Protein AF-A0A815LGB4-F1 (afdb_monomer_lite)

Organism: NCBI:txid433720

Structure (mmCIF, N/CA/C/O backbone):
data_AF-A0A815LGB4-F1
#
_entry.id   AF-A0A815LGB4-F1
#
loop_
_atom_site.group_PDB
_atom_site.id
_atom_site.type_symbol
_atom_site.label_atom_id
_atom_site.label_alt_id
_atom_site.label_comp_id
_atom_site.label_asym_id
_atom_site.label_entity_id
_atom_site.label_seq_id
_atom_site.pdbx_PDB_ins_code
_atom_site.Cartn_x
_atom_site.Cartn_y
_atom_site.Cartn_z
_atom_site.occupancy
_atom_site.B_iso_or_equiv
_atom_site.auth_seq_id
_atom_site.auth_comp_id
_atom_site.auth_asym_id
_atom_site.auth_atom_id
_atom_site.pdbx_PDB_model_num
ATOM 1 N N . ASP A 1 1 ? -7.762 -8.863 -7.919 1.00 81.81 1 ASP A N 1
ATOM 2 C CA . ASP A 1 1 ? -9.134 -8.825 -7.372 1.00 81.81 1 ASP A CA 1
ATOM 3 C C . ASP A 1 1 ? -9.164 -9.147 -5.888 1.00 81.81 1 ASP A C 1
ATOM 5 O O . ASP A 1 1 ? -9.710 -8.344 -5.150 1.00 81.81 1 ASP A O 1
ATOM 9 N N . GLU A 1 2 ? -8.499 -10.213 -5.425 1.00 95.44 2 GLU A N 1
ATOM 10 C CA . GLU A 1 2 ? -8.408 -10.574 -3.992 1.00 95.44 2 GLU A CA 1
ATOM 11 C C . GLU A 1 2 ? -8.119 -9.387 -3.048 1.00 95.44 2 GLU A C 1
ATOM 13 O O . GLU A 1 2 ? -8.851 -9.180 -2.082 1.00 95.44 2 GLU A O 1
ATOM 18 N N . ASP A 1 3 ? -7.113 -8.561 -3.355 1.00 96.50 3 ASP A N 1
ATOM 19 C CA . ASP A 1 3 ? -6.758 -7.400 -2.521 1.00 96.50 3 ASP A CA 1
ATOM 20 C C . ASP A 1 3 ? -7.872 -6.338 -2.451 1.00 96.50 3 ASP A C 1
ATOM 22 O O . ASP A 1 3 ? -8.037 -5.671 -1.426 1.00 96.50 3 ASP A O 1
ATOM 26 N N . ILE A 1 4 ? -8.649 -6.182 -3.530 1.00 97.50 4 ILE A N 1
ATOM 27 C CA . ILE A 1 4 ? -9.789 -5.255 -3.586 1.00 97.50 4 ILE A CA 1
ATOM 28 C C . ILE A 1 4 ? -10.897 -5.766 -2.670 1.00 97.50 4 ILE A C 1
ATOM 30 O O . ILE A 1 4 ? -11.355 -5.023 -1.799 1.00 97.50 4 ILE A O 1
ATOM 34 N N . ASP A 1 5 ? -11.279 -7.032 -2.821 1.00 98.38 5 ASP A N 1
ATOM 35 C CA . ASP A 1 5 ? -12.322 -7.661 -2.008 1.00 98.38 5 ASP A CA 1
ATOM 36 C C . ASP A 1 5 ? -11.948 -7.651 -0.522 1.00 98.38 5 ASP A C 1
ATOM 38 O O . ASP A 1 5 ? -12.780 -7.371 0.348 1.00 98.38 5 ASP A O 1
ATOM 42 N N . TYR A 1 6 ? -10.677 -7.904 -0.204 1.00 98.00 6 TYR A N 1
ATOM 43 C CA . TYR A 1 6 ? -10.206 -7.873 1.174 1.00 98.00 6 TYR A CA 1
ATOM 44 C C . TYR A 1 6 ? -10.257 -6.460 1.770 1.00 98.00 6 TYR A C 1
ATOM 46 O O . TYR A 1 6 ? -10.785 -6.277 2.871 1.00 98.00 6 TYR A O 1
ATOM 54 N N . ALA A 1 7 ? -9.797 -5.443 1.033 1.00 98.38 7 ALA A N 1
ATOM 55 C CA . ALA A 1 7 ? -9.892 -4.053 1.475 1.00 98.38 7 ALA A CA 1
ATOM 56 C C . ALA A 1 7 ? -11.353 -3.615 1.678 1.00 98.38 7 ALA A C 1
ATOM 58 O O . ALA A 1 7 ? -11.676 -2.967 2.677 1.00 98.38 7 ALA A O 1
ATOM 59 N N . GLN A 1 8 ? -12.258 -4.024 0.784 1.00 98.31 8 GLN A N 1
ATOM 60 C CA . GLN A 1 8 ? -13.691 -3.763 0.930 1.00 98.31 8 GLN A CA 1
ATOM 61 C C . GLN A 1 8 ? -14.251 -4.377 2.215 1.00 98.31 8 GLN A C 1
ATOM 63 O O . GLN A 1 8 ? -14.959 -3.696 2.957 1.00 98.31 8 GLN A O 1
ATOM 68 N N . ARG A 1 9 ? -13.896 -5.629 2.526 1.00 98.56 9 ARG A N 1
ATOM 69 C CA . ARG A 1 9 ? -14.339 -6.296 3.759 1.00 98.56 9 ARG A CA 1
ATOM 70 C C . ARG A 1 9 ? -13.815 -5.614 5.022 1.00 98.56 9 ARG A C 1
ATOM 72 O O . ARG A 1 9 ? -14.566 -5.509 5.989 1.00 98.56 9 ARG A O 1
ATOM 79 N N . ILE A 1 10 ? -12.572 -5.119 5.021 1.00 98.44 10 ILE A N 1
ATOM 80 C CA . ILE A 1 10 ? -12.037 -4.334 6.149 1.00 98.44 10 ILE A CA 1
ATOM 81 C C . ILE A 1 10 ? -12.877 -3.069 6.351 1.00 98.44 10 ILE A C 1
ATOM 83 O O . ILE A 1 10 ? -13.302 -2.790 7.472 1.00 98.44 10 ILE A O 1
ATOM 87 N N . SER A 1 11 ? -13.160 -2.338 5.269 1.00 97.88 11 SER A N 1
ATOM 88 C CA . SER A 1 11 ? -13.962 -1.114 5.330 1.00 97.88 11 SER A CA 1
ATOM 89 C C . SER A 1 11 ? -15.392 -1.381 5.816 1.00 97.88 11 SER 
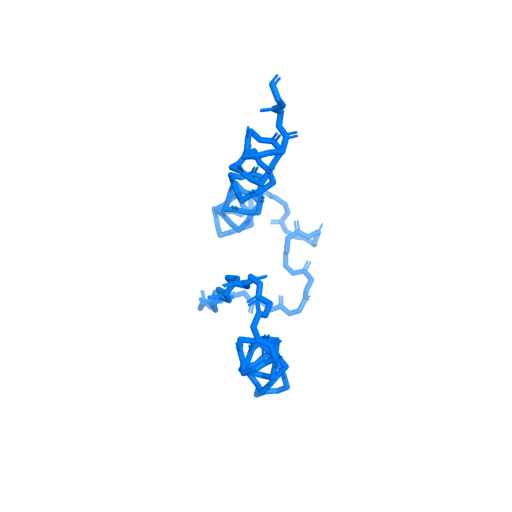A C 1
ATOM 91 O O . SER A 1 11 ? -15.875 -0.684 6.707 1.00 97.88 11 SER A O 1
ATOM 93 N N . GLN A 1 12 ? -16.050 -2.427 5.307 1.00 98.56 12 GLN A N 1
ATOM 94 C CA . GLN A 1 12 ? -17.405 -2.823 5.718 1.00 98.56 12 GLN A CA 1
ATOM 95 C C . GLN A 1 12 ? -17.492 -3.221 7.197 1.00 98.56 12 GLN A C 1
ATOM 97 O O . GLN A 1 12 ? -18.524 -3.012 7.829 1.00 98.56 12 GLN A O 1
ATOM 102 N N . ALA A 1 13 ? -16.411 -3.759 7.766 1.00 98.56 13 ALA
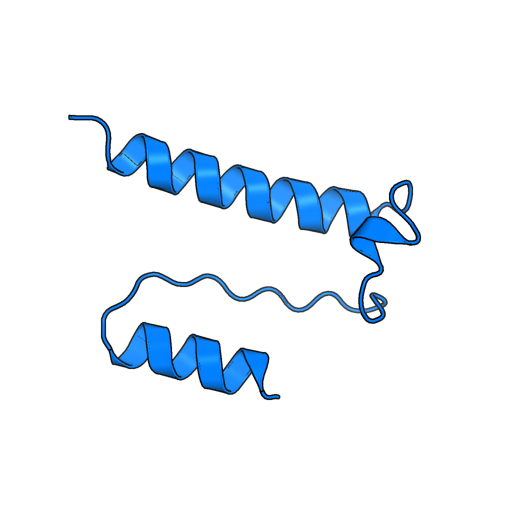 A N 1
ATOM 103 C CA . ALA A 1 13 ? -16.318 -4.081 9.187 1.00 98.56 13 ALA A CA 1
ATOM 104 C C . ALA A 1 13 ? -16.013 -2.858 10.081 1.00 98.56 13 ALA A C 1
ATOM 106 O O . ALA A 1 13 ? -15.830 -3.016 11.287 1.00 98.56 13 ALA A O 1
ATOM 107 N N . GLY A 1 14 ? -15.930 -1.648 9.513 1.00 97.25 14 GLY A N 1
ATOM 108 C CA . GLY A 1 14 ? -15.571 -0.422 10.234 1.00 97.25 14 GLY A CA 1
ATOM 109 C C . GLY A 1 14 ? -14.069 -0.267 10.497 1.00 97.25 14 GLY A C 1
ATOM 110 O O . GLY A 1 14 ? -13.672 0.586 11.290 1.00 97.25 14 GLY A O 1
ATOM 111 N N . GLY A 1 15 ? -13.226 -1.084 9.860 1.00 95.88 15 GLY A N 1
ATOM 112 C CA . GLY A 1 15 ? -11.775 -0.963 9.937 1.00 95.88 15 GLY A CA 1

.....

> [Your task] In the listing above, find the line containing "ATOM 44 C C" and the line containing "ATOM 88 C CA", then retype both and every line between them exactly, with nothing else.

> [The completed task]
ATOM 44 C C . TYR A 1 6 ? -10.257 -6.460 1.770 1.00 98.00 6 TYR A C 1
ATOM 46 O O . TYR A 1 6 ? -10.785 -6.277 2.871 1.00 98.00 6 TYR A O 1
ATOM 54 N N . ALA A 1 7 ? -9.797 -5.443 1.033 1.00 98.38 7 ALA A N 1
ATOM 55 C CA . ALA A 1 7 ? -9.892 -4.053 1.475 1.00 98.38 7 ALA A CA 1
ATOM 56 C C . ALA A 1 7 ? -11.353 -3.615 1.678 1.00 98.38 7 ALA A C 1
ATOM 58 O O . ALA A 1 7 ? -11.676 -2.967 2.677 1.00 98.38 7 ALA A O 1
ATOM 59 N N . GLN A 1 8 ? -12.258 -4.024 0.784 1.00 98.31 8 GLN A N 1
ATOM 60 C CA . GLN A 1 8 ? -13.691 -3.763 0.930 1.00 98.31 8 GLN A CA 1
ATOM 61 C C . GLN A 1 8 ? -14.251 -4.377 2.215 1.00 98.31 8 GLN A C 1
ATOM 63 O O . GLN A 1 8 ? -14.959 -3.696 2.957 1.00 98.31 8 GLN A O 1
ATOM 68 N N . ARG A 1 9 ? -13.896 -5.629 2.526 1.00 98.56 9 ARG A N 1
ATOM 69 C CA . ARG A 1 9 ? -14.339 -6.296 3.759 1.00 98.56 9 ARG A CA 1
ATOM 70 C C . ARG A 1 9 ? -13.815 -5.614 5.022 1.00 98.56 9 ARG A C 1
ATOM 72 O O . ARG A 1 9 ? -14.566 -5.509 5.989 1.00 98.56 9 ARG A O 1
ATOM 79 N N . ILE A 1 10 ? -12.572 -5.119 5.021 1.00 98.44 10 ILE A N 1
ATOM 80 C CA . ILE A 1 10 ? -12.037 -4.334 6.149 1.00 98.44 10 ILE A CA 1
ATOM 81 C C . ILE A 1 10 ? -12.877 -3.069 6.351 1.00 98.44 10 ILE A C 1
ATOM 83 O O . ILE A 1 10 ? -13.302 -2.790 7.472 1.00 98.44 10 ILE A O 1
ATOM 87 N N . SER A 1 11 ? -13.160 -2.338 5.269 1.00 97.88 11 SER A N 1
ATOM 88 C CA . SER A 1 11 ? -13.962 -1.114 5.330 1.00 97.88 11 SER A CA 1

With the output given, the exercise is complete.